Nesse sentido, tecnologias da confissão são empregadas no governo dos corpos e das sexualidades. Inicialmente, essas tecnologias fazem funcionar o poder pastoral propagado pelas igrejas cristãs e, posteriormente, essas práticas são incorporadas e se fortalecem mediante os conhecimentos das ciências modernas, criadas no século XIX, diante do surgimento da Medicina, da Psiquiatria, da Justiça Penal, da Pedagogia, entre outros campos científicos encarregados de dizer a verdade do sujeito moderno e de governar para a docilidade das condutas, das mentes e das almas. Entram em ação as confissões da carne que não permitem obscurecer o sexo, já que até sonhos e pensamentos devem ser revelados pela “[...] necessidade de regular o sexo por meio de discursos úteis e públicos e não pelo rigor de uma proibição” (FOUCAULT, 2019a, p. 28).
Governo da infância à velhice que põe em funcionamento normas morais de desenvolvimento sexual, via pastoral cristã, direito canônico e código civil. Todos centrados nas relações matrimoniais, na monogamia heterossexual, aliando família, igreja cristã, escola, Estado, poder judiciário, e demais instituições modernas - quartéis, hospitais, clínicas, fábricas - que formam e fazem funcionar a harmonia do sistema social capitalista, desde então.
O governo das sexualidades funciona, portanto, a partir de uma ordem moral sobre os corpos de indivíduos e grupos. Designa-se por moral a maneira pela qual o indivíduo ou a coletividade se submete a um princípio de conduta, obedece ou resiste a uma interdição ou a uma prescrição, respeita ou negligencia um conjunto de valores. A regulação moral das sexualidades permitiu a definição de normas de decência, a multiplicação de condenações judiciárias das perversões menores, a determinação das doenças mentais e o enclausuramento dos/as loucos/as, doentes e criminosos/as, a educação sexual das crianças no interior das famílias.
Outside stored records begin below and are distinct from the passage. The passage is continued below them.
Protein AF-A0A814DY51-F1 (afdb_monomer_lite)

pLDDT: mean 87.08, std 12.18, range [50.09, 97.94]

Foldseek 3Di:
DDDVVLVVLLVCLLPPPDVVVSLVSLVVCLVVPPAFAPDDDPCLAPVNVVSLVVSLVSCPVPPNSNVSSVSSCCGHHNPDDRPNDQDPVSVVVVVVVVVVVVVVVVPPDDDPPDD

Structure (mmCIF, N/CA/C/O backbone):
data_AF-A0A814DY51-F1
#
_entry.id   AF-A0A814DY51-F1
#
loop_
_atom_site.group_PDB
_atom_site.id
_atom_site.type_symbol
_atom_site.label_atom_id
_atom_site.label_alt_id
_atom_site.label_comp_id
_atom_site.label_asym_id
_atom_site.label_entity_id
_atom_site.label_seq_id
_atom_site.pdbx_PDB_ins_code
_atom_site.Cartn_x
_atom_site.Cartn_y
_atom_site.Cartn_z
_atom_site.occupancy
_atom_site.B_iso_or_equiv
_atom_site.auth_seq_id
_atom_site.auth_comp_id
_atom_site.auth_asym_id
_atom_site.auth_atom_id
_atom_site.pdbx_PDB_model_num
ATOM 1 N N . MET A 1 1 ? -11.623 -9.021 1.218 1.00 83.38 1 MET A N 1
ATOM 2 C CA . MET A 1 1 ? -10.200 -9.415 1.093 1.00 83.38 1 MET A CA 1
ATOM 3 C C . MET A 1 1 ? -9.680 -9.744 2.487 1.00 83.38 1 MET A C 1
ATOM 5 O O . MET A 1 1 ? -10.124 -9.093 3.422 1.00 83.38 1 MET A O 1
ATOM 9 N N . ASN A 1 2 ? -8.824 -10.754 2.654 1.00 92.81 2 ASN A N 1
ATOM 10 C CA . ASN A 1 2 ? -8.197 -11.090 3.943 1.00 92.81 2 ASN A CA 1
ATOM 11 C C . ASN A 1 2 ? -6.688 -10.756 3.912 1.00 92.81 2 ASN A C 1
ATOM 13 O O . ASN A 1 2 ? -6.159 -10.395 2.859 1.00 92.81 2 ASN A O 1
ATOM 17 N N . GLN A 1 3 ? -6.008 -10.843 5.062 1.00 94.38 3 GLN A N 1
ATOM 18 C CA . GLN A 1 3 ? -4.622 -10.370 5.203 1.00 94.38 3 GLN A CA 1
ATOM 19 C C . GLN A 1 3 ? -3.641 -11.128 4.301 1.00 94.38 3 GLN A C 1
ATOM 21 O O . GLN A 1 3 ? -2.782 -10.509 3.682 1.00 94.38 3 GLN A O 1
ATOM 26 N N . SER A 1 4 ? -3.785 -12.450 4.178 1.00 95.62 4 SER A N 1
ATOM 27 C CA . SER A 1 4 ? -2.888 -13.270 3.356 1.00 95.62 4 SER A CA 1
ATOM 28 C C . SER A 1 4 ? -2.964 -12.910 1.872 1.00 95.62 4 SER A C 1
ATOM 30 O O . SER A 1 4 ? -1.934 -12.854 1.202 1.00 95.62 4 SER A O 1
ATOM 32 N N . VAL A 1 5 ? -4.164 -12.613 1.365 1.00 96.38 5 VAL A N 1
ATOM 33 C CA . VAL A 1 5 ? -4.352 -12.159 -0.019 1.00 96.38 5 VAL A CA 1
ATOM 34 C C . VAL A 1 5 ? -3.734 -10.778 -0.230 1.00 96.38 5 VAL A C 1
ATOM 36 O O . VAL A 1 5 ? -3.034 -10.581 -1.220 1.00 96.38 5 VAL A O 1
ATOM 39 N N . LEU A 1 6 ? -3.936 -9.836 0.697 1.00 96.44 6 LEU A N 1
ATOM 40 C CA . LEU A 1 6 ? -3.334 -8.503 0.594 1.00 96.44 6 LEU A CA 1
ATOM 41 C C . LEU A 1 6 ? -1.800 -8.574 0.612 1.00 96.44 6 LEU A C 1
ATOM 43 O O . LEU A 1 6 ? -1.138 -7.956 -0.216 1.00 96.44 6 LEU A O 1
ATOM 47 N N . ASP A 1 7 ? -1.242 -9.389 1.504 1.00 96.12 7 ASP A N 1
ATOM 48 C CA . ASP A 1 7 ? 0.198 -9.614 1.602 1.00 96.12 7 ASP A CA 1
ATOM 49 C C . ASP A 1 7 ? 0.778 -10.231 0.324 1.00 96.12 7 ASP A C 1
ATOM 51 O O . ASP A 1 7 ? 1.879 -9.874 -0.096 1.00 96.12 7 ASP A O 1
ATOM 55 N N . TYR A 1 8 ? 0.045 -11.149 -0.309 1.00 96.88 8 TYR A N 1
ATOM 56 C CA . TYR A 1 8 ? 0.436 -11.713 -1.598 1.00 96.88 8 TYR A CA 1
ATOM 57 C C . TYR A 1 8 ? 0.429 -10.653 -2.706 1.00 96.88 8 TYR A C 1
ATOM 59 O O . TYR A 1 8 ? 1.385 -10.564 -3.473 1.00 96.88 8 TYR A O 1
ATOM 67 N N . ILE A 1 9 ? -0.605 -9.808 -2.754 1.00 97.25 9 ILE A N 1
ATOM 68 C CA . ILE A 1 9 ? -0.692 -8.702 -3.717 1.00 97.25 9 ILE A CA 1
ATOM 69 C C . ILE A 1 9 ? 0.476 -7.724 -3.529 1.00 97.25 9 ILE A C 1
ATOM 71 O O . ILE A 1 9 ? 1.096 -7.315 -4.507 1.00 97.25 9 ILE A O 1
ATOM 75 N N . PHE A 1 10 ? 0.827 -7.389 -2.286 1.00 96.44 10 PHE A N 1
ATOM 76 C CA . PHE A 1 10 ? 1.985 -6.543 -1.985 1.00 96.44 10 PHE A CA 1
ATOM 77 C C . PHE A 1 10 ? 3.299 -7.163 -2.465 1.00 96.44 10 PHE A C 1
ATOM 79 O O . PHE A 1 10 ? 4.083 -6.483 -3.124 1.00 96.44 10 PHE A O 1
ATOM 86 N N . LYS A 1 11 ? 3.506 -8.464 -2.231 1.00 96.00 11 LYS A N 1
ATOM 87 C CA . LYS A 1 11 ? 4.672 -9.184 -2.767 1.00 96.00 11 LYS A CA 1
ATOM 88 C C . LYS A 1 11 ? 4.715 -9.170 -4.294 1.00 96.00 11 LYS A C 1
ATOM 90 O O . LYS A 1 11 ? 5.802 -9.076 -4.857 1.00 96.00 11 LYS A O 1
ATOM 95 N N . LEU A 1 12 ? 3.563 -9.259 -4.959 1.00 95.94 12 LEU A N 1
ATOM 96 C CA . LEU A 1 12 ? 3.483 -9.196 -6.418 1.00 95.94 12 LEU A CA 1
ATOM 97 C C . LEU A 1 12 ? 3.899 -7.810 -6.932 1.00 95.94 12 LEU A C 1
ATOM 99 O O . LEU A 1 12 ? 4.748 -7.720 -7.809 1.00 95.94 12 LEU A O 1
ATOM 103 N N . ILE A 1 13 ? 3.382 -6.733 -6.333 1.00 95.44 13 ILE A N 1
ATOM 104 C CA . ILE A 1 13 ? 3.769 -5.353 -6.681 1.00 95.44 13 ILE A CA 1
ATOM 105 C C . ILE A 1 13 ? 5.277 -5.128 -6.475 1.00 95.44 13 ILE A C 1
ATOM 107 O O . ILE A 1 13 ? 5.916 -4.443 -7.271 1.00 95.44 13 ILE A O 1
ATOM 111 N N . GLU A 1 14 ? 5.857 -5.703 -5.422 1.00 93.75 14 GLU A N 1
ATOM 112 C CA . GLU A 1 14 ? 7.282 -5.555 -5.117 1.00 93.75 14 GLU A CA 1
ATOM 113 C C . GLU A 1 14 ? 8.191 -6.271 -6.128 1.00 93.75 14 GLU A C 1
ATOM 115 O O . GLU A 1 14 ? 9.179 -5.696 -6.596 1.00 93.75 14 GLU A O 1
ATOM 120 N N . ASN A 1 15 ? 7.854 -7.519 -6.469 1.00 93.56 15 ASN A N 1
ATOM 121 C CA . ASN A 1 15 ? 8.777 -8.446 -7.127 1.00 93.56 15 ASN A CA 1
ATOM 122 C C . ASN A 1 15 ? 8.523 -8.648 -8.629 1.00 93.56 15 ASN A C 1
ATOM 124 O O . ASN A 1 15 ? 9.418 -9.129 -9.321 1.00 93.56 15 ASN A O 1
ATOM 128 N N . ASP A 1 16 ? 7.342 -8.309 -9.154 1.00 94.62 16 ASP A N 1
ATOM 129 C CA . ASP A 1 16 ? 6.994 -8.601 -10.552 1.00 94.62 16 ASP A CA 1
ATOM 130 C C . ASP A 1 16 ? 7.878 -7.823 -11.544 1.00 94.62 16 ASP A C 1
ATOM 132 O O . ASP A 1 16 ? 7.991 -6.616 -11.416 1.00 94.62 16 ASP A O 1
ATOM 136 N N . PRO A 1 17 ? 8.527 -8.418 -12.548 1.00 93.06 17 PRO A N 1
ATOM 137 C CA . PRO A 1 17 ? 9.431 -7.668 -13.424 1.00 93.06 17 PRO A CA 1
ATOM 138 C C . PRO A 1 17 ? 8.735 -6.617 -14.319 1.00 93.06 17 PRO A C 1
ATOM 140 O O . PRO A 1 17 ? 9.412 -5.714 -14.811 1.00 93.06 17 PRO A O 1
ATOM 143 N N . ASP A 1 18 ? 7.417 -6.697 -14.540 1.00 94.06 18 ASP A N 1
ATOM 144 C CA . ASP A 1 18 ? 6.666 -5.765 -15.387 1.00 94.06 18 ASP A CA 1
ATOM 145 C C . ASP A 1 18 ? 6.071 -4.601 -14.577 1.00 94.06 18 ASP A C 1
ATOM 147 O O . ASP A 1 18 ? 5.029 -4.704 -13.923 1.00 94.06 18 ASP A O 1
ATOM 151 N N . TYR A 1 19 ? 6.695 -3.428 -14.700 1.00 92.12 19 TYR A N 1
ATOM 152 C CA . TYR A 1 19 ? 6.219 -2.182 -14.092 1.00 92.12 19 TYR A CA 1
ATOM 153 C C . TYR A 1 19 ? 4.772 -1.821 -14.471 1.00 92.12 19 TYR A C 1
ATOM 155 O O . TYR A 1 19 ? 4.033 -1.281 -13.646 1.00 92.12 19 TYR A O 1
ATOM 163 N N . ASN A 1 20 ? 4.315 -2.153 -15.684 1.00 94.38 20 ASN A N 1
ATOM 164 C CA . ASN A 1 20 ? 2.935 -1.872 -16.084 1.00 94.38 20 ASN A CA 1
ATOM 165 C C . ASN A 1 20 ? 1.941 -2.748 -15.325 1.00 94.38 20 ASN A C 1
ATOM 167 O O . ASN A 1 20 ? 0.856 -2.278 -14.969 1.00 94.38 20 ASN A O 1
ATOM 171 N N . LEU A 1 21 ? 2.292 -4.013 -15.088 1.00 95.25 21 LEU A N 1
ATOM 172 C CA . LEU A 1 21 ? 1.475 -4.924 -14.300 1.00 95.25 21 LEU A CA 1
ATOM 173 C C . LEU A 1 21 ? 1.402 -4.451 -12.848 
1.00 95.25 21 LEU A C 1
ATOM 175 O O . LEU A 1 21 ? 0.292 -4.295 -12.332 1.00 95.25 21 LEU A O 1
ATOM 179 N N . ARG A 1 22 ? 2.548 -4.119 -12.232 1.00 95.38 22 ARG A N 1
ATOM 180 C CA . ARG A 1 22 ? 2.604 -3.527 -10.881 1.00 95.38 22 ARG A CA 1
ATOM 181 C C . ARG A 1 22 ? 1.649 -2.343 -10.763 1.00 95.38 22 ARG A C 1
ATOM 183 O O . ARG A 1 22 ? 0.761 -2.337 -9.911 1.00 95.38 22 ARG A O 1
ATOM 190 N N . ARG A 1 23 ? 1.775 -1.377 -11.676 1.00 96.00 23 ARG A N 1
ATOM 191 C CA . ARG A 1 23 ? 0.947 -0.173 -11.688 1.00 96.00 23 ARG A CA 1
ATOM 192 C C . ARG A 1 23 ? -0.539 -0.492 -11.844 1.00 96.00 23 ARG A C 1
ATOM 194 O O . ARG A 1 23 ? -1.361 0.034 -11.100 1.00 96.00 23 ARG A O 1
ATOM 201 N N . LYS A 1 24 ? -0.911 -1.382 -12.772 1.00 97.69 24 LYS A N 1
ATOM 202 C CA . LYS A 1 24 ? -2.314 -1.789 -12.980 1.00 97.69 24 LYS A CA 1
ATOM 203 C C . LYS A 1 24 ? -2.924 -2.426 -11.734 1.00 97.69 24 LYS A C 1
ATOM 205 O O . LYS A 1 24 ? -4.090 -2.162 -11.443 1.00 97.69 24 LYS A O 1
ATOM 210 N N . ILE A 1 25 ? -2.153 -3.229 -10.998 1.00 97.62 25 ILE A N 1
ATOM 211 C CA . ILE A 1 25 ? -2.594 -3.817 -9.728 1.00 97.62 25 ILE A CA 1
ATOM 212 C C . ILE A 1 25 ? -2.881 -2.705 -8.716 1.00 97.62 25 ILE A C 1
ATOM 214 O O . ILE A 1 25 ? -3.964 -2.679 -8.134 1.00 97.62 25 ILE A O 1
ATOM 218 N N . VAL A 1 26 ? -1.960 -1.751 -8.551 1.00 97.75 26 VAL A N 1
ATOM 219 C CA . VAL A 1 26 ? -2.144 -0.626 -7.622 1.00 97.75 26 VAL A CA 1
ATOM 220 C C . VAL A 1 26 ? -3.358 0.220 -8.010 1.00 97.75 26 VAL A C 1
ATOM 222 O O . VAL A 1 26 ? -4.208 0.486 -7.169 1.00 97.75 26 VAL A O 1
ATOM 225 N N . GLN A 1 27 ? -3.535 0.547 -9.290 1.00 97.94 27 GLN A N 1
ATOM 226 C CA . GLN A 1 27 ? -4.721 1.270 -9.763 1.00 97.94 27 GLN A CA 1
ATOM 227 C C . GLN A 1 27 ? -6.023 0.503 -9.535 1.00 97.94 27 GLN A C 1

O problema, segundo Foucault (2019b), é que a moral cerceia o corpo e negligencia pulsões e desejos, instituindo uma visão monolítica daquilo que compreendemos como verdade do corpo.
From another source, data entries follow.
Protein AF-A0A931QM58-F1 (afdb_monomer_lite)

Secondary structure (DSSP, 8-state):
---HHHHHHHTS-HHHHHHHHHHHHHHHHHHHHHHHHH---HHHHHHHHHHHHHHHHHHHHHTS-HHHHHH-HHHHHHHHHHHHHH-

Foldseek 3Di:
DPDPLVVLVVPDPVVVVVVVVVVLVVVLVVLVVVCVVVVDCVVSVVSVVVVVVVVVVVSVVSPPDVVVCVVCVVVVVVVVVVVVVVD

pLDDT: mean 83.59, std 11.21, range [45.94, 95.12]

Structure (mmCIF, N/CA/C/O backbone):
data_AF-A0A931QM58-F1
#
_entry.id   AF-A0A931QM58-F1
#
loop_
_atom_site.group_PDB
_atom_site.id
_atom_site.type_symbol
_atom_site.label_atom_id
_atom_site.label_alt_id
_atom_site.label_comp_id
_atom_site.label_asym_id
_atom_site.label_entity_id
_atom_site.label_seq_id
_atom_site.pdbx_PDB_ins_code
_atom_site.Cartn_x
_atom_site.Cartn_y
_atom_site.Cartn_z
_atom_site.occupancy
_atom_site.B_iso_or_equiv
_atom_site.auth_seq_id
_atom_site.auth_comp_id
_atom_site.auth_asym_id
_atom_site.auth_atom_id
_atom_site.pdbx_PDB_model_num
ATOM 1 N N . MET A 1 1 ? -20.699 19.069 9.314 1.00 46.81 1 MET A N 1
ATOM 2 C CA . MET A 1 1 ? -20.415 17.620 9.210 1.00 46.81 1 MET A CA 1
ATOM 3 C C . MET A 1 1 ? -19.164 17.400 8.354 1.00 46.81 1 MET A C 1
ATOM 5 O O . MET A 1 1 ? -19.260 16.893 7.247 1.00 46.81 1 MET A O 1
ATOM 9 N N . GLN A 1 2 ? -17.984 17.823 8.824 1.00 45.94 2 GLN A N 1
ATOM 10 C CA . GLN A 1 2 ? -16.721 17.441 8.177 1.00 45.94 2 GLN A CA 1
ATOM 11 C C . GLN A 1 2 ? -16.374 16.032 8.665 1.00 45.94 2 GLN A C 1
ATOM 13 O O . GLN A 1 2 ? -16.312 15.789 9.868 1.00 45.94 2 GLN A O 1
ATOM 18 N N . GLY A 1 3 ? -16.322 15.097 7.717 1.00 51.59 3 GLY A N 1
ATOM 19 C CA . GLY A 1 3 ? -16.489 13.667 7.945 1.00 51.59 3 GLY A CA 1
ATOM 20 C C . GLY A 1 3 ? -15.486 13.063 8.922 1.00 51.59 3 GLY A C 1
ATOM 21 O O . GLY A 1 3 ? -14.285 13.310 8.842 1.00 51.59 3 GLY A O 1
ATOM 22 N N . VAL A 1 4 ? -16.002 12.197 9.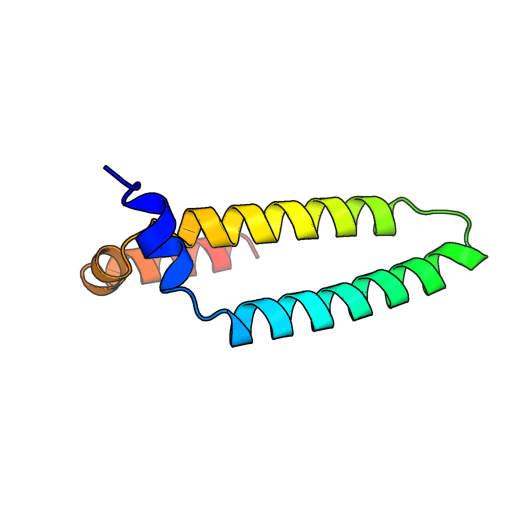795 1.00 61.12 4 VAL A N 1
ATOM 23 C CA . VAL A 1 4 ? -15.266 11.324 10.726 1.00 61.12 4 VAL A CA 1
ATOM 24 C C . VAL A 1 4 ? -14.025 10.704 10.055 1.00 61.12 4 VAL A C 1
ATOM 26 O O . VAL A 1 4 ? -12.948 10.670 10.644 1.00 61.12 4 VAL A O 1
ATOM 29 N N . PHE A 1 5 ? -14.133 10.365 8.768 1.00 60.72 5 PHE A N 1
ATOM 30 C CA . PHE A 1 5 ? -13.061 9.882 7.893 1.00 60.72 5 PHE A CA 1
ATOM 31 C C . PHE A 1 5 ? -11.788 10.755 7.881 1.00 60.72 5 PHE A C 1
ATOM 33 O O . PHE A 1 5 ? -10.689 10.251 8.102 1.00 60.72 5 PHE A O 1
ATOM 40 N N . PHE A 1 6 ? -11.918 12.076 7.705 1.00 59.81 6 PHE A N 1
ATOM 41 C CA . PHE A 1 6 ? -10.767 12.991 7.663 1.00 59.81 6 PHE A CA 1
ATOM 42 C C . PHE A 1 6 ? -10.059 13.089 9.019 1.00 59.81 6 PHE A C 1
ATOM 44 O O . PHE A 1 6 ? -8.846 13.278 9.080 1.00 59.81 6 PHE A O 1
ATOM 51 N N . SER A 1 7 ? -10.804 12.934 10.117 1.00 62.88 7 SER A N 1
ATOM 52 C CA . SER A 1 7 ? -10.238 12.983 11.467 1.00 62.88 7 SER A CA 1
ATOM 53 C C . SER A 1 7 ? -9.419 11.735 11.814 1.00 62.88 7 SER A C 1
ATOM 55 O O . SER A 1 7 ? -8.406 11.852 12.501 1.00 62.88 7 SER A O 1
ATOM 57 N N . HIS A 1 8 ? -9.810 10.560 11.306 1.00 66.56 8 HIS A N 1
ATOM 58 C CA . HIS A 1 8 ? -9.041 9.324 11.475 1.00 66.56 8 HIS A CA 1
ATOM 59 C C . HIS A 1 8 ? -7.761 9.343 10.639 1.00 66.56 8 HIS A C 1
ATOM 61 O O . HIS A 1 8 ? -6.693 9.058 11.172 1.00 66.56 8 HIS A O 1
ATOM 67 N N . LEU A 1 9 ? -7.832 9.791 9.381 1.00 66.75 9 LEU A N 1
ATOM 68 C CA . LEU A 1 9 ? -6.642 9.918 8.531 1.00 66.75 9 LEU A CA 1
ATOM 69 C C . LEU A 1 9 ? -5.651 10.971 9.046 1.00 66.75 9 LEU A C 1
ATOM 71 O O . LEU A 1 9 ? -4.443 10.810 8.910 1.00 66.75 9 LEU A O 1
ATOM 75 N N . LYS A 1 10 ? -6.131 12.038 9.694 1.00 64.44 10 LYS A N 1
ATOM 76 C CA . LYS A 1 10 ? -5.252 13.049 10.301 1.00 64.44 10 LYS A CA 1
ATOM 77 C C . LYS A 1 10 ? -4.540 12.553 11.568 1.00 64.44 10 LYS A C 1
ATOM 79 O O . LYS A 1 10 ? -3.518 13.119 11.935 1.00 64.44 10 LYS A O 1
ATOM 84 N N . LYS A 1 11 ? -5.068 11.517 12.232 1.00 77.94 11 LYS A N 1
ATOM 85 C CA . LYS A 1 11 ? -4.435 10.870 13.395 1.00 77.94 11 LYS A CA 1
ATOM 86 C C . LYS A 1 11 ? -3.359 9.855 13.014 1.00 77.94 11 LYS A C 1
ATOM 88 O O . LYS A 1 11 ? -2.645 9.399 13.902 1.00 77.94 11 LYS A O 1
ATOM 93 N N . LEU A 1 12 ? -3.264 9.481 11.738 1.00 78.94 12 LEU A N 1
ATOM 94 C CA . LEU A 1 12 ? -2.185 8.626 11.268 1.00 78.94 12 LEU A CA 1
ATOM 95 C C . LEU A 1 12 ? -0.841 9.333 11.426 1.00 78.94 12 LEU A C 1
ATOM 97 O O . LEU A 1 12 ? -0.746 10.551 11.284 1.00 78.94 12 LEU A O 1
ATOM 101 N N . ASP A 1 13 ? 0.198 8.556 11.710 1.00 84.06 13 ASP A N 1
ATOM 102 C CA . ASP A 1 13 ? 1.556 9.075 11.784 1.00 84.06 13 ASP A CA 1
ATOM 103 C C . ASP A 1 13 ? 2.067 9.376 10.368 1.00 84.06 13 ASP A C 1
ATOM 105 O O . ASP A 1 13 ? 2.602 8.520 9.661 1.00 84.06 13 ASP A O 1
ATOM 109 N N . TRP A 1 14 ? 1.856 10.618 9.934 1.00 84.62 14 TRP A N 1
ATOM 110 C CA . TRP A 1 14 ? 2.273 11.092 8.618 1.00 84.62 14 TRP A CA 1
ATOM 111 C C . TRP A 1 14 ? 3.789 11.009 8.420 1.00 84.62 14 TRP A C 1
ATOM 113 O O . TRP A 1 14 ? 4.232 10.823 7.288 1.00 84.62 14 TRP A O 1
ATOM 123 N N . TRP A 1 15 ? 4.586 11.091 9.490 1.00 91.31 15 TRP A N 1
ATOM 124 C CA . TRP A 1 15 ? 6.039 10.970 9.395 1.00 91.31 15 TRP A CA 1
ATOM 125 C C . TRP A 1 15 ? 6.453 9.542 9.042 1.00 91.31 15 TRP A C 1
ATOM 127 O O . TRP A 1 15 ? 7.294 9.327 8.162 1.00 91.31 15 TRP A O 1
ATOM 137 N N . LEU A 1 16 ? 5.805 8.558 9.669 1.00 88.81 16 LEU A N 1
ATOM 138 C CA . LEU A 1 16 ? 6.004 7.147 9.351 1.00 88.81 16 LEU A CA 1
ATOM 139 C C . LEU A 1 16 ? 5.578 6.835 7.909 1.00 88.81 16 LEU A C 1
ATOM 141 O O . LEU A 1 16 ? 6.315 6.173 7.178 1.00 88.81 16 LEU A O 1
ATOM 145 N N . ILE A 1 17 ? 4.423 7.355 7.482 1.00 89.75 17 ILE A N 1
ATOM 146 C CA . ILE A 1 17 ? 3.898 7.146 6.125 1.00 89.75 17 ILE A CA 1
ATOM 147 C C . ILE A 1 17 ? 4.849 7.726 5.075 1.00 89.75 17 ILE A C 1
ATOM 149 O O . ILE A 1 17 ? 5.187 7.040 4.112 1.00 89.75 17 ILE A O 1
ATOM 153 N N . ILE A 1 18 ? 5.318 8.963 5.265 1.00 92.38 18 ILE A N 1
ATOM 154 C CA . ILE A 1 18 ? 6.271 9.603 4.346 1.00 92.38 18 ILE A CA 1
ATOM 155 C C . ILE A 1 18 ? 7.560 8.785 4.263 1.00 92.38 18 ILE A C 1
ATOM 157 O O . ILE A 1 18 ? 8.056 8.529 3.167 1.00 92.38 18 ILE A O 1
ATOM 161 N N . SER A 1 19 ? 8.074 8.329 5.405 1.00 94.00 19 SER A N 1
ATOM 162 C CA . SER A 1 19 ? 9.290 7.512 5.458 1.00 94.00 19 SER A CA 1
ATOM 163 C C . SER A 1 19 ? 9.123 6.19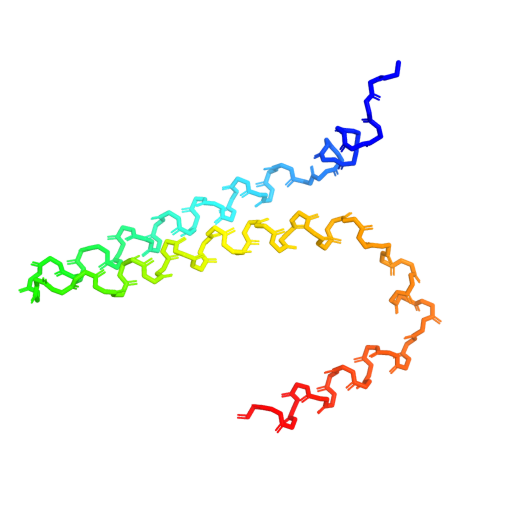6 4.686 1.00 94.00 19 SER A C 1
ATOM 165 O O . SER A 1 19 ? 9.991 5.827 3.895 1.00 94.00 19 SER A O 1
ATOM 167 N N . ALA A 1 20 ? 7.984 5.518 4.850 1.00 92.81 20 ALA A N 1
ATOM 168 C CA . ALA A 1 20 ? 7.668 4.289 4.123 1.00 92.81 20 ALA A CA 1
ATOM 169 C C . ALA A 1 20 ? 7.528 4.520 2.607 1.00 92.81 20 ALA A C 1
ATOM 171 O O . ALA A 1 20 ? 8.056 3.740 1.815 1.00 92.81 20 ALA A O 1
ATOM 172 N N . ILE A 1 21 ? 6.868 5.611 2.199 1.00 93.12 21 ILE A N 1
ATOM 173 C CA . ILE A 1 21 ? 6.724 5.994 0.785 1.00 93.12 21 ILE A CA 1
ATOM 174 C C . ILE A 1 21 ? 8.089 6.291 0.159 1.00 93.12 21 ILE A C 1
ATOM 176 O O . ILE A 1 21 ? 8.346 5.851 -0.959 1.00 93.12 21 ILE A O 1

Butler (2018a) ressalta que o poder exercido sobre os corpos se conforma a uma matriz heterossexual de conceituação de gênero, sexualidade e desejo, um regime epistêmico e ontológico do sujeito sustentados pela “heterossexualidade compulsória”. Corpos são definidos e governados sob a lógica da estrutura binária que estabelece de modo estável a oposição “homem” e “mulher” como natureza e normalidade. Contudo, diz Butler (2018a), que não faz sentido definir gênero e sexo como categorias compulsórias, em outras palavras, entender o gênero como interpretação cultural do sexo vinculado à natureza sexuada ou um sexo natural. O corpo é em si mesmo uma construção e não um instrumento passivo à espera de uma definição de gênero ou sexualidade. Gêneros e sexualidades são constituídos discursivamente por meio de atos performativos que produzem os corpos e os compelem a se posicionarem no interior ou exterior de uma categorização limitadora. Logo, cabe compreender os corpos e as sexualidades como performances que agem na naturalização e na conformação dos códigos artificializados pela imposição de um padrão cultural hegemônico ou que escapam a eles, produzindo sexualidades ditas anormais.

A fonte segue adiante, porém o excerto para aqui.